Cystic fibrosis (CF) is a fatal genetic disease caused by mutations in cftr, a gene encoding a PKA-regulated Cl− channel. The most common mutation results in a deletion of phenylalanine at position 508 (ΔF508-CFTR) that impairs protein folding, trafficking, and channel gating in epithelial cells. In the airway, these defects alter salt and fluid transport, leading to chronic infection, inflammation, and loss of lung function. There are no drugs that specifically target mutant CFTR, and optimal treatment of CF may require repair of both the folding and gating defects. Here, we describe two classes of novel, potent small molecules identified from screening compound libraries that restore the function of ΔF508-CFTR in both recombinant cells and cultures of human bronchial epithelia isolated from CF patients.
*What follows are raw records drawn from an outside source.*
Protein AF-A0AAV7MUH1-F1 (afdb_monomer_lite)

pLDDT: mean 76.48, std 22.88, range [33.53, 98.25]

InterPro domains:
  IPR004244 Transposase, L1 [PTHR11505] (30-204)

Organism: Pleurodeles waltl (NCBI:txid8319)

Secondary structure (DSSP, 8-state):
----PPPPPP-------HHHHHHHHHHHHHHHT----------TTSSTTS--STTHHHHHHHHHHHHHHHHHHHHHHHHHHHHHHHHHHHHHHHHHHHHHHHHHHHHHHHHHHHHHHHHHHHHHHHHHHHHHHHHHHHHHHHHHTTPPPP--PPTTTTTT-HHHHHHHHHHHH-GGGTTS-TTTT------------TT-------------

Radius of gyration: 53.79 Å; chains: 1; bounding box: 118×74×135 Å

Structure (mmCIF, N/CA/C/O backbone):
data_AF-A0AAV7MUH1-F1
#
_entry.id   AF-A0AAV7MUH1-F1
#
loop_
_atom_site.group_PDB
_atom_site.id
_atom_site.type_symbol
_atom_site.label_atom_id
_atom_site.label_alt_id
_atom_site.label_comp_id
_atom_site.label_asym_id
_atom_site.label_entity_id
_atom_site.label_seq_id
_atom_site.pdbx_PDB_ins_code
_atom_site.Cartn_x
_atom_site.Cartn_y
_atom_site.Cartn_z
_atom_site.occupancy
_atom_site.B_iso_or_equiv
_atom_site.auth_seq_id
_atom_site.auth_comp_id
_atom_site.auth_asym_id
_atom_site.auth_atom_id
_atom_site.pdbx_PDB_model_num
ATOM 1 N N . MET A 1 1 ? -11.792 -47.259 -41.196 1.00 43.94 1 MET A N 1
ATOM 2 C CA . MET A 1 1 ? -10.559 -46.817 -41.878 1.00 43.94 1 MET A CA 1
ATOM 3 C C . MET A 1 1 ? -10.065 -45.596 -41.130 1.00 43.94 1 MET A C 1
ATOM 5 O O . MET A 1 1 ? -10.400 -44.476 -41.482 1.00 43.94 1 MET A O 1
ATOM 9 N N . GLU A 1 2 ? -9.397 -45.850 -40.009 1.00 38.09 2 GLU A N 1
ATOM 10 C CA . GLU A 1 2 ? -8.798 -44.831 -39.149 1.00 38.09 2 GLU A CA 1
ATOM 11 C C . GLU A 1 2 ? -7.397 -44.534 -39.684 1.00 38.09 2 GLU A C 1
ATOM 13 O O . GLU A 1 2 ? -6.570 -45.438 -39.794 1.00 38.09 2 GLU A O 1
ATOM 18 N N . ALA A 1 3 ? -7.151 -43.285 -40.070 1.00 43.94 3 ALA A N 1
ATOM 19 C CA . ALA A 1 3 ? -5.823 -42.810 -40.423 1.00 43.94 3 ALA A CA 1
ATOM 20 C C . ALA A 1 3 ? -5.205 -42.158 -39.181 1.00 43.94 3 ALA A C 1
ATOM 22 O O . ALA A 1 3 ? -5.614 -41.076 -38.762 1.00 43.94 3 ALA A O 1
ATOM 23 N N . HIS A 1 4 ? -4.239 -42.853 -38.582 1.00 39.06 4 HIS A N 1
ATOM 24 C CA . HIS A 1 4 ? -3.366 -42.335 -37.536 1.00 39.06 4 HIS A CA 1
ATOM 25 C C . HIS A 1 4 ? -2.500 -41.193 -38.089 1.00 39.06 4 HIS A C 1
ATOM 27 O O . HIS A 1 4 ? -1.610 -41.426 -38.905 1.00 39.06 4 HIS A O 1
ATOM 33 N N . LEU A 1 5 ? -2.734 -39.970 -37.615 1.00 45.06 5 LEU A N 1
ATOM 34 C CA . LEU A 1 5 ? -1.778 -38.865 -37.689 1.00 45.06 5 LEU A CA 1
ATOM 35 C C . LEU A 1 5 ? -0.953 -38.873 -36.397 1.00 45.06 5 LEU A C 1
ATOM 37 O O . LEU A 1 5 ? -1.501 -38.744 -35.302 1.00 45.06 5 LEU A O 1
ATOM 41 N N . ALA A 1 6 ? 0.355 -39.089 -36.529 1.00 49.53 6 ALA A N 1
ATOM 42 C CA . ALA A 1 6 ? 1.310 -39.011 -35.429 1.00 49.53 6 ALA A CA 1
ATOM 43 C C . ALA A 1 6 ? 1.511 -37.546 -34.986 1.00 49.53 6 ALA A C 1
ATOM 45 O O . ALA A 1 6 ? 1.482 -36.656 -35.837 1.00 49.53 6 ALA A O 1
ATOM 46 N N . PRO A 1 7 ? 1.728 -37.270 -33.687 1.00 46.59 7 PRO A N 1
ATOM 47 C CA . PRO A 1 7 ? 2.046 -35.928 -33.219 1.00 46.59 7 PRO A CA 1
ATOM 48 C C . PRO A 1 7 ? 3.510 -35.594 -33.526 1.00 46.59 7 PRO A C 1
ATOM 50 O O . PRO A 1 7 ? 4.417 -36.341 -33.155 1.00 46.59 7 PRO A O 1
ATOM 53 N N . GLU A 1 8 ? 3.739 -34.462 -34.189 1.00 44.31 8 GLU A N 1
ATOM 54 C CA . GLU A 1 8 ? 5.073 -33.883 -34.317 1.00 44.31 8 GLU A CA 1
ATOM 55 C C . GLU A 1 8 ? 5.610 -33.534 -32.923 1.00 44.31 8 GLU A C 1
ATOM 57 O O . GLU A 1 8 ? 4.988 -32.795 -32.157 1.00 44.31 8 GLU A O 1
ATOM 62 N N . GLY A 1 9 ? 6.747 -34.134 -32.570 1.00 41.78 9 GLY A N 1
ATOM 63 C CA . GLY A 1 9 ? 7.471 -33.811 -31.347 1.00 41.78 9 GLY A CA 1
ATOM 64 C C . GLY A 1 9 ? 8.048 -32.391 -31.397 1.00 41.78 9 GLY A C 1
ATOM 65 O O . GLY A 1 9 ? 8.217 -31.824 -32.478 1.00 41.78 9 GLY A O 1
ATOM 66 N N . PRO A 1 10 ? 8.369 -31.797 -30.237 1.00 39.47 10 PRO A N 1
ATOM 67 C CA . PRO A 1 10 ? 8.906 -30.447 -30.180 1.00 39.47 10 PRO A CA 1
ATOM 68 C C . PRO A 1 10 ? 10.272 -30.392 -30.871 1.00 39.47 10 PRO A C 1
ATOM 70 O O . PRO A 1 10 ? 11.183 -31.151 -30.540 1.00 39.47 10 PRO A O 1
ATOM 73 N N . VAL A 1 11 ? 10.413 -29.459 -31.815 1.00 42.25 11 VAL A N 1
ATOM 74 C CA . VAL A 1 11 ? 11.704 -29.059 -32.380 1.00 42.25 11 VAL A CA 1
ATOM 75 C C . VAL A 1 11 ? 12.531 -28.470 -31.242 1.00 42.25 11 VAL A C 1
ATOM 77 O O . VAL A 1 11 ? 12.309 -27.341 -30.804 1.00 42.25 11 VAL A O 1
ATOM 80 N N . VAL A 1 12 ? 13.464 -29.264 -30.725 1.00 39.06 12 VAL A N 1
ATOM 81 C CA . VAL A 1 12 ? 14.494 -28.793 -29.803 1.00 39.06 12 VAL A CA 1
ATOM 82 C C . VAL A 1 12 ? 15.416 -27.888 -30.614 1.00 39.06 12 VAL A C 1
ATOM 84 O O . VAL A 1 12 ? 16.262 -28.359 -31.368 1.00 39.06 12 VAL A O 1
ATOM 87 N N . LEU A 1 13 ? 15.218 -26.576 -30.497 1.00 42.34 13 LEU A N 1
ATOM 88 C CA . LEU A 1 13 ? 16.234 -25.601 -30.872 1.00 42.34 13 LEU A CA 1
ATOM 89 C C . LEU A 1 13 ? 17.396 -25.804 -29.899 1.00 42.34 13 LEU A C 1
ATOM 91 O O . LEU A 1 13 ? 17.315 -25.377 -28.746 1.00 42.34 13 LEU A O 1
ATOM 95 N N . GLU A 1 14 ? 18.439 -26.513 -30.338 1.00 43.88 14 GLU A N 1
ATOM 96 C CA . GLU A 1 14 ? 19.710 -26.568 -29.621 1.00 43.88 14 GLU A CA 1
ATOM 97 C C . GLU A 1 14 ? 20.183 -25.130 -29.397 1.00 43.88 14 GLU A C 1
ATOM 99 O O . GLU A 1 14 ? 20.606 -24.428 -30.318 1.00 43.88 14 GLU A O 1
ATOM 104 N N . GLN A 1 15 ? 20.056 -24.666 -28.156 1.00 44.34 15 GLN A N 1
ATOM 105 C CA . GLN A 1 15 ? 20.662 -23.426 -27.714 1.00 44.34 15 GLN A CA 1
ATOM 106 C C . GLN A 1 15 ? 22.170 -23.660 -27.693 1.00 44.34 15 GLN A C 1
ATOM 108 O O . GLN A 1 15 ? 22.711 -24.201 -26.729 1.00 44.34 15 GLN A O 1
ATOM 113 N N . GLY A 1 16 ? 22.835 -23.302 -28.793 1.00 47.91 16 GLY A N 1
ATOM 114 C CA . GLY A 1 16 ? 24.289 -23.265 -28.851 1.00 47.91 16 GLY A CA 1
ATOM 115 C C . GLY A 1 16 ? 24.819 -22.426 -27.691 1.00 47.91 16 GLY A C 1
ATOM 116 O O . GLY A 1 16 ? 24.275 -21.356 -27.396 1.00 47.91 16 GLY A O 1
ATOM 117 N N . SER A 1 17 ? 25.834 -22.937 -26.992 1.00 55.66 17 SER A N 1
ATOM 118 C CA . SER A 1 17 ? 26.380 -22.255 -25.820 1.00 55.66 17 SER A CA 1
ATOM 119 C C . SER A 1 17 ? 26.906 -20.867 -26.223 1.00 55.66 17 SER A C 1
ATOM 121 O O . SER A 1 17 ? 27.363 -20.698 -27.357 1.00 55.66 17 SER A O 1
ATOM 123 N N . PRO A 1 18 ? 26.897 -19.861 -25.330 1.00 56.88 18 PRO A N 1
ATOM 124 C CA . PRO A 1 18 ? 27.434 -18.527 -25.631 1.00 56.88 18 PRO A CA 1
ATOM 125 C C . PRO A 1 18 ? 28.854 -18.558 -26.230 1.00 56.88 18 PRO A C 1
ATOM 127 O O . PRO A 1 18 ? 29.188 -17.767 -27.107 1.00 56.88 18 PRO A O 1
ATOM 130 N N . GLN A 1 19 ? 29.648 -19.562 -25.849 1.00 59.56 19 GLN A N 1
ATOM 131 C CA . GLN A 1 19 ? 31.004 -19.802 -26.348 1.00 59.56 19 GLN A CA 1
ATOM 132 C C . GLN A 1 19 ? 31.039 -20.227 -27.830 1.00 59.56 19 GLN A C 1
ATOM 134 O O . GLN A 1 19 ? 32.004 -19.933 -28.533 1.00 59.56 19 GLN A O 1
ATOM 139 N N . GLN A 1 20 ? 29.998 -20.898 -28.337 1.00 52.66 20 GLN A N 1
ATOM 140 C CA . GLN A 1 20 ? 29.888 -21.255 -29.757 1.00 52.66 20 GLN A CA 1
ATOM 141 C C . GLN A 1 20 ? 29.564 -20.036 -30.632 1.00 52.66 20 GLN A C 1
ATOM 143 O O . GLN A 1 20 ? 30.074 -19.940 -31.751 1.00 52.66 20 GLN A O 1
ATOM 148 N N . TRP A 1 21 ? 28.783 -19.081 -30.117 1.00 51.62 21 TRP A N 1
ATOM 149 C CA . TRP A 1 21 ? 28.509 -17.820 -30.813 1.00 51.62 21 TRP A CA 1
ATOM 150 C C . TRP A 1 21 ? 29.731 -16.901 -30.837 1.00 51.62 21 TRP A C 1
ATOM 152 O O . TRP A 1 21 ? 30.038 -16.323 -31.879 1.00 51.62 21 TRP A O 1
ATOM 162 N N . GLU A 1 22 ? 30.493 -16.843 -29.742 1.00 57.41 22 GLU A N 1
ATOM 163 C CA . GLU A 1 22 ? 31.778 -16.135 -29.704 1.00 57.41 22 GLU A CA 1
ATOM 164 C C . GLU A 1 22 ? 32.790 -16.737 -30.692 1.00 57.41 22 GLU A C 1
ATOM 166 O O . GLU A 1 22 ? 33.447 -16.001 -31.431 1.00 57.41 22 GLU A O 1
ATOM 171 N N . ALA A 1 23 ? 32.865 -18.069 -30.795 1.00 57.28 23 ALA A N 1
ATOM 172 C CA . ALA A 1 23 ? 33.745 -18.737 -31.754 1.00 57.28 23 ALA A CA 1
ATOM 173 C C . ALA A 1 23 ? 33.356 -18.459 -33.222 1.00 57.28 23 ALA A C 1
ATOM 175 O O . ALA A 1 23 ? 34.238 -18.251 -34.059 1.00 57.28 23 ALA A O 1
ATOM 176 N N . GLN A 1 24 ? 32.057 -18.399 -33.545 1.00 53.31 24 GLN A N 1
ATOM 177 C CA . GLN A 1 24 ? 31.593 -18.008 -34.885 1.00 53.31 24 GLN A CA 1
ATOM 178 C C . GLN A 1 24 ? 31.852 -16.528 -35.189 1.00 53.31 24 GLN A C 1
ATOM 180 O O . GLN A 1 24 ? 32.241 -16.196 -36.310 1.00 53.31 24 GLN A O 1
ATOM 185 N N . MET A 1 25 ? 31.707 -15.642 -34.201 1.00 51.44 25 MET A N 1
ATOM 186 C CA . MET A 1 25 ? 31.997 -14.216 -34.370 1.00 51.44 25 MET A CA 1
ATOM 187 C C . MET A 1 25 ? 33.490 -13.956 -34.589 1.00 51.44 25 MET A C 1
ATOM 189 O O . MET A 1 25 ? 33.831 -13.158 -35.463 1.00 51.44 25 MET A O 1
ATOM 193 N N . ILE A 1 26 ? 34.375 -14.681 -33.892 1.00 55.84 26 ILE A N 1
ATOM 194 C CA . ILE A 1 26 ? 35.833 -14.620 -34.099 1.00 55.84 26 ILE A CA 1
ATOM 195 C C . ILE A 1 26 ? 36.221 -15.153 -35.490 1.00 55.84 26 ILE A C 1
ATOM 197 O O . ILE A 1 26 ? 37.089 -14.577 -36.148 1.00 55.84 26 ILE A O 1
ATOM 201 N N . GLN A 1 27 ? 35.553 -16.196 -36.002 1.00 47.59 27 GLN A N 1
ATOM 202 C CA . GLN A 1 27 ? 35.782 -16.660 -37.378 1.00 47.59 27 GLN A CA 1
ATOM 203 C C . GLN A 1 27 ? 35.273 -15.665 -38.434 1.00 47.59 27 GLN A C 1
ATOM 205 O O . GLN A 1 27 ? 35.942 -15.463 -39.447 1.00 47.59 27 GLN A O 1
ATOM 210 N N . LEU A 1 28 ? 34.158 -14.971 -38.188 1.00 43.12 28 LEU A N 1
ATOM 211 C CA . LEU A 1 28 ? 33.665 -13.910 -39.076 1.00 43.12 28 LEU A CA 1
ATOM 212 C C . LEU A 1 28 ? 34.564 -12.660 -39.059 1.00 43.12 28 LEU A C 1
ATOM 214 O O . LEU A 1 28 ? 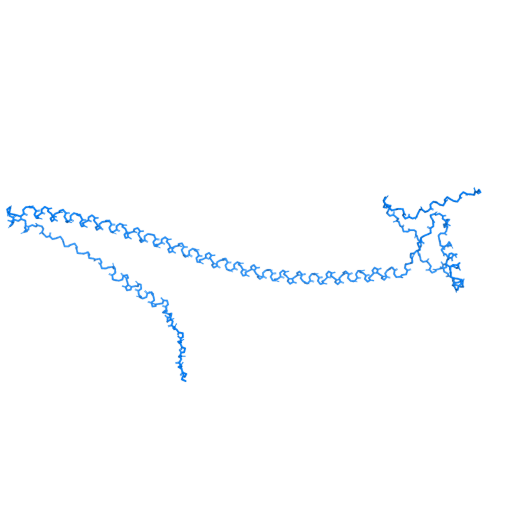34.759 -12.037 -40.104 1.00 43.12 28 LEU A O 1
ATOM 218 N N . THR A 1 29 ? 35.197 -12.334 -37.925 1.00 46.56 29 THR A N 1
ATOM 219 C CA . THR A 1 29 ? 36.217 -11.267 -37.875 1.00 46.56 29 THR A CA 1
ATOM 220 C C . THR A 1 29 ? 37.530 -11.684 -38.542 1.00 46.56 29 THR A C 1
ATOM 222 O O . THR A 1 29 ? 38.168 -10.854 -39.190 1.00 46.56 29 THR A O 1
ATOM 225 N N . ALA A 1 30 ? 37.912 -12.965 -38.472 1.00 40.53 30 ALA A N 1
ATOM 226 C CA . ALA A 1 30 ? 39.101 -13.483 -39.154 1.00 40.53 30 ALA A CA 1
ATOM 227 C C . ALA A 1 30 ? 38.953 -13.505 -40.689 1.00 40.53 30 ALA A C 1
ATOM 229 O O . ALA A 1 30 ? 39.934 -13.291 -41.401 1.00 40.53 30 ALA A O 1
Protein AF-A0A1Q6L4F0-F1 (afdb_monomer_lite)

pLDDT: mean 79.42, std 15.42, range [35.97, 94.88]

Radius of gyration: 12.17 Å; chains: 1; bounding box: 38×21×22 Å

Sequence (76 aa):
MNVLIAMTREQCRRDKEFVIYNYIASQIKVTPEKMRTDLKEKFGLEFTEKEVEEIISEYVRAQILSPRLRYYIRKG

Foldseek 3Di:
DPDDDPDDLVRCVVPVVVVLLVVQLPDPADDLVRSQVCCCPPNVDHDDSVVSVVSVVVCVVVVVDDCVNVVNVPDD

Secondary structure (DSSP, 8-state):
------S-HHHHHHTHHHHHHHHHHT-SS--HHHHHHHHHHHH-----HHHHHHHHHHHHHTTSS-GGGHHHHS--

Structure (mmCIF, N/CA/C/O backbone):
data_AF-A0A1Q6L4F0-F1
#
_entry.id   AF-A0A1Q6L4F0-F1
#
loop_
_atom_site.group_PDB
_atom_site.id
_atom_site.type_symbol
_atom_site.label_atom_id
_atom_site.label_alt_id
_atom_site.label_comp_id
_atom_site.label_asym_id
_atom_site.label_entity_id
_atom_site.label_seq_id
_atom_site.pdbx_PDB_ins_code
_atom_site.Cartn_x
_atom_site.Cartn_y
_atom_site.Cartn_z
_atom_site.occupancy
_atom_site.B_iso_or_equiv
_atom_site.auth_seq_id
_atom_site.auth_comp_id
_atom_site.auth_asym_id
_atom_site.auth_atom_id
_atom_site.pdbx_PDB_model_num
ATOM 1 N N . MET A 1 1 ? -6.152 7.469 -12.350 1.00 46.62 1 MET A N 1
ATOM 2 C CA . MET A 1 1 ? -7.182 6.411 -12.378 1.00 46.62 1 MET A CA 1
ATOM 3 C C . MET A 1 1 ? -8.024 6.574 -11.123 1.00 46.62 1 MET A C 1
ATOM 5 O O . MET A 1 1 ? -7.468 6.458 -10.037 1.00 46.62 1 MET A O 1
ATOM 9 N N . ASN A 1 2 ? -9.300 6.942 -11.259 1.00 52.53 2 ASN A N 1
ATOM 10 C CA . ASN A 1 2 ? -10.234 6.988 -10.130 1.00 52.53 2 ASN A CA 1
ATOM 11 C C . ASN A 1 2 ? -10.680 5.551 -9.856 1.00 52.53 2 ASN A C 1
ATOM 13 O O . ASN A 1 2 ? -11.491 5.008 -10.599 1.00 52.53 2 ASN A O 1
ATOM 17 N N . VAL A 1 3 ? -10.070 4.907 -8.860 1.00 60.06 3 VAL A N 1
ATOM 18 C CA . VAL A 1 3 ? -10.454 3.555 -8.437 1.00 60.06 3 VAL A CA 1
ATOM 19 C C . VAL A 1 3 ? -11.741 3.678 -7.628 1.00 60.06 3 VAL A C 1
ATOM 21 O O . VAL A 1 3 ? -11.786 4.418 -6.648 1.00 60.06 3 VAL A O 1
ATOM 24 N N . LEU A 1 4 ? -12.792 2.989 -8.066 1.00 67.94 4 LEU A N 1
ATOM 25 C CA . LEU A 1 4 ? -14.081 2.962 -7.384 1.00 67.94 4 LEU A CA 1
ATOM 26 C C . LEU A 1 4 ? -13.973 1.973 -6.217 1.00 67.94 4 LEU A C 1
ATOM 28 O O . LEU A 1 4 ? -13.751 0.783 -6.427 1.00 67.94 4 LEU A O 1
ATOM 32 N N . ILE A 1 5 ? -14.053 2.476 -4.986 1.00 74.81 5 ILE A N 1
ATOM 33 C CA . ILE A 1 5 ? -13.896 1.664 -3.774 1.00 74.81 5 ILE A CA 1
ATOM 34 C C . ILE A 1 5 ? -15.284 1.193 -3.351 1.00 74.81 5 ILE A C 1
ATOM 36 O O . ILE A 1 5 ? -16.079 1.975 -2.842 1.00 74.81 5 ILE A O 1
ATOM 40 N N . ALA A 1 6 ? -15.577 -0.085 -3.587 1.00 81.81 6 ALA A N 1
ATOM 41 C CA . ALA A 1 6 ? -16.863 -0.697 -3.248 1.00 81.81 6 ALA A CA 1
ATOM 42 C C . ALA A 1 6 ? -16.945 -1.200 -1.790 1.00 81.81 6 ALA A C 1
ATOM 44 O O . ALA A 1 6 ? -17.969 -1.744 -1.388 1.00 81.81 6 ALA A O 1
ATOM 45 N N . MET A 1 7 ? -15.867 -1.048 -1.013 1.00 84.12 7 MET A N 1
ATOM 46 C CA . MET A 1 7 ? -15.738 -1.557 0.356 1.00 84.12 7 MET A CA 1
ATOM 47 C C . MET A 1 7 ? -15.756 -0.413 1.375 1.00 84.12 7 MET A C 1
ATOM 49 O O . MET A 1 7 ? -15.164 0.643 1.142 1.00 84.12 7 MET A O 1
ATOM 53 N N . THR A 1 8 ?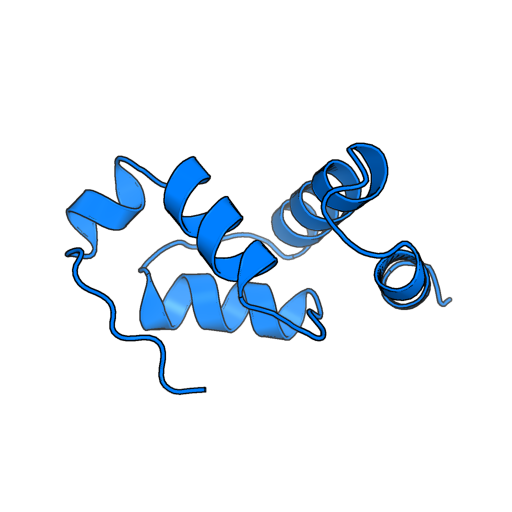 -16.390 -0.625 2.530 1.00 88.62 8 THR A N 1
ATOM 54 C CA . THR A 1 8 ? -16.268 0.296 3.671 1.00 88.62 8 THR A CA 1
ATOM 55 C C . THR A 1 8 ? -14.872 0.214 4.289 1.00 88.62 8 THR A C 1
ATOM 57 O O . THR A 1 8 ? -14.129 -0.745 4.073 1.00 88.62 8 THR A O 1
ATOM 60 N N . ARG A 1 9 ? -14.509 1.192 5.127 1.00 88.00 9 ARG A N 1
ATOM 61 C CA . ARG A 1 9 ? -13.225 1.170 5.850 1.00 88.00 9 ARG A CA 1
ATOM 62 C C . ARG A 1 9 ? -13.083 -0.064 6.747 1.00 88.00 9 ARG A C 1
ATOM 64 O O . ARG A 1 9 ? -12.000 -0.630 6.844 1.00 88.00 9 ARG A O 1
ATOM 71 N N . GLU A 1 10 ? -14.162 -0.512 7.381 1.00 89.38 10 GLU A N 1
ATOM 72 C CA . GLU A 1 10 ? -14.182 -1.714 8.221 1.00 89.38 10 GLU A CA 1
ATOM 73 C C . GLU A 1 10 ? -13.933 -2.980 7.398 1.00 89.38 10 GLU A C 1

The first class partially corrects the trafficking defect by facilitating exit from the endoplasmic reticulum and restores ΔF508-CFTR-mediated Cl− transport to more than 10% of that observed in non-CF human bronchial epithelial cultures, a level expected to result in a clinical benefit in CF patients. The second class of compounds potentiates cAMP-mediated gating of ΔF508-CFTR and achieves single-channel activity similar to wild-type CFTR. The CFTR-activating effects of the two mechanisms are additive and support the rationale of a drug discovery strategy based on rescue of the basic genetic defect responsible for CF.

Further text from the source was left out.